■ **Work to be completed**
Report, from the records below, every line where the word "backbone" appears.

### Information supplied

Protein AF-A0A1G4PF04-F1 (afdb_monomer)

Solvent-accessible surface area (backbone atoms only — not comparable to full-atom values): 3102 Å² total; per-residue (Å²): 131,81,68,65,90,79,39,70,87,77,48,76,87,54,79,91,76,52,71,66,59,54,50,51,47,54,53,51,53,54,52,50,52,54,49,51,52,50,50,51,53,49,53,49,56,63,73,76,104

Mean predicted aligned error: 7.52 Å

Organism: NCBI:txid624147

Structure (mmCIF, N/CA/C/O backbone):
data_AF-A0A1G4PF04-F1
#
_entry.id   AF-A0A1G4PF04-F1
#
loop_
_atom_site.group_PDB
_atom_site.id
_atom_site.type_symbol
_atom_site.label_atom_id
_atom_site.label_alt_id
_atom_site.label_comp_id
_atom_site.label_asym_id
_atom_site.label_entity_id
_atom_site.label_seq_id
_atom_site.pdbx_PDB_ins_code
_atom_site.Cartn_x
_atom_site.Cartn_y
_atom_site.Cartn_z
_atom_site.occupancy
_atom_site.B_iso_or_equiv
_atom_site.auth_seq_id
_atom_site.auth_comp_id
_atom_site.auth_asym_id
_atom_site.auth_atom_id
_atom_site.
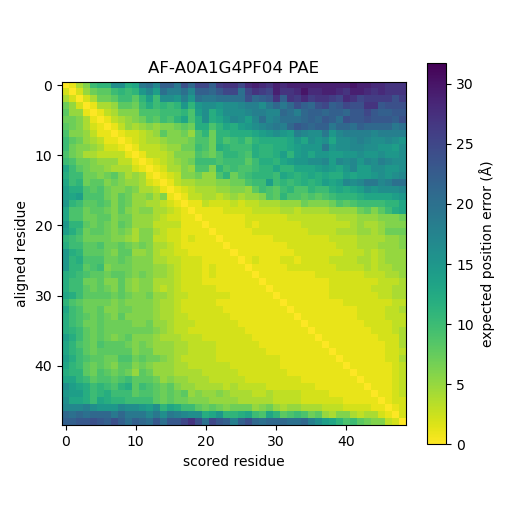pdbx_PDB_model_num
ATOM 1 N N . MET A 1 1 ? 10.208 21.513 -23.541 1.00 51.56 1 MET A N 1
ATOM 2 C CA . MET A 1 1 ? 9.713 20.182 -23.133 1.00 51.56 1 MET A CA 1
ATOM 3 C C . MET A 1 1 ? 10.884 19.230 -23.263 1.00 51.56 1 MET A C 1
ATOM 5 O O . MET A 1 
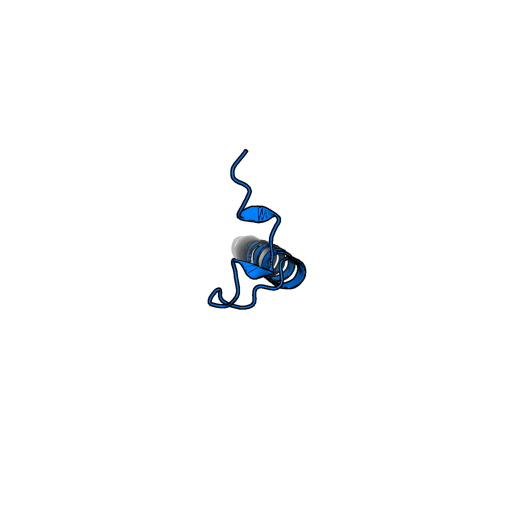1 ? 11.556 19.297 -24.281 1.00 51.56 1 MET A O 1
ATOM 9 N N . ASN A 1 2 ? 11.196 18.468 -22.214 1.00 57.00 2 ASN A N 1
ATOM 10 C CA . ASN A 1 2 ? 12.232 17.441 -22.285 1.00 57.00 2 ASN A CA 1
ATOM 11 C C . ASN A 1 2 ? 11.704 16.309 -23.177 1.00 57.00 2 ASN A C 1
ATOM 13 O O . ASN A 1 2 ? 10.702 15.687 -22.833 1.00 57.00 2 ASN A O 1
ATOM 17 N N . ASP A 1 3 ? 12.340 16.106 -24.326 1.00 61.88 3 ASP A N 1
ATOM 18 C CA . ASP A 1 3 ? 11.954 15.109 -25.331 1.00 61.88 3 ASP A CA 1
ATOM 19 C C . ASP A 1 3 ? 12.172 13.666 -24.842 1.00 61.88 3 ASP A C 1
ATOM 21 O O . ASP A 1 3 ? 11.650 12.727 -25.434 1.00 61.88 3 ASP A O 1
ATOM 25 N N . SER A 1 4 ? 12.909 13.470 -23.737 1.00 63.28 4 SER A N 1
ATOM 26 C CA . SER A 1 4 ? 13.271 12.132 -23.268 1.00 63.28 4 SER A CA 1
ATOM 27 C C . SER A 1 4 ? 12.047 11.290 -22.898 1.00 63.28 4 SER A C 1
ATOM 29 O O . SER A 1 4 ? 11.916 10.178 -23.380 1.00 63.28 4 SER A O 1
ATOM 31 N N . THR A 1 5 ? 11.074 11.839 -22.161 1.00 67.38 5 THR A N 1
ATOM 32 C CA . THR A 1 5 ? 9.924 11.081 -21.622 1.00 67.38 5 THR A CA 1
ATOM 33 C 
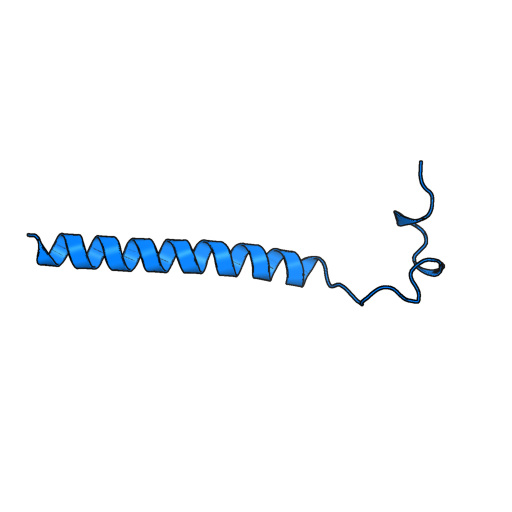C . THR A 1 5 ? 9.041 10.410 -22.686 1.00 67.38 5 THR A C 1
ATOM 35 O O . THR A 1 5 ? 8.256 9.527 -22.356 1.00 67.38 5 THR A O 1
ATOM 38 N N . ARG A 1 6 ? 9.113 10.839 -23.951 1.00 67.38 6 ARG A N 1
ATOM 39 C CA . ARG A 1 6 ? 8.265 10.332 -25.044 1.00 67.38 6 ARG A CA 1
ATOM 40 C C . ARG A 1 6 ? 8.990 9.438 -26.048 1.00 67.38 6 ARG A C 1
ATOM
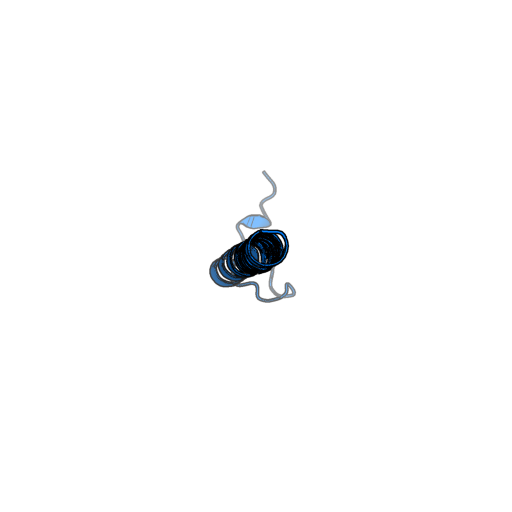 42 O O . ARG A 1 6 ? 8.318 8.886 -26.915 1.00 67.38 6 ARG A O 1
ATOM 49 N N . ASN A 1 7 ? 10.301 9.275 -25.908 1.00 77.56 7 ASN A N 1
ATOM 50 C CA . ASN A 1 7 ? 11.150 8.594 -26.880 1.00 77.56 7 ASN A CA 1
ATOM 51 C C . ASN A 1 7 ? 11.681 7.289 -26.262 1.00 77.56 7 ASN A C 1
ATOM 53 O O . ASN A 1 7 ? 12.770 7.297 -25.686 1.00 77.56 7 ASN A O 1
ATOM 57 N N . PRO A 1 8 ? 10.927 6.170 -26.315 1.00 75.00 8 PRO A N 1
ATOM 58 C CA . PRO A 1 8 ? 11.292 4.910 -25.654 1.00 75.00 8 PRO A CA 1
ATOM 59 C C . PRO A 1 8 ? 12.658 4.355 -26.093 1.00 75.00 8 PRO A C 1
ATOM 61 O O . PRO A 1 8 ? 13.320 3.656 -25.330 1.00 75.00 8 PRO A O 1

######

■ **Answer for the task**
Solvent-accessible surface area (backbone atoms only — not comparable to full-atom values): 3102 Å² total; per-residue (Å²): 131,81,68,65,90,79,39,70,87,77,48,76,87,54,79,91,76,52,71,66,59,54,50,51,47,54,53,51,53,54,52,50,52,54,49,51,52,50,50,51,53,49,53,49,56,63,73,76,104
Structure (mmCIF, N/CA/C/O backbone):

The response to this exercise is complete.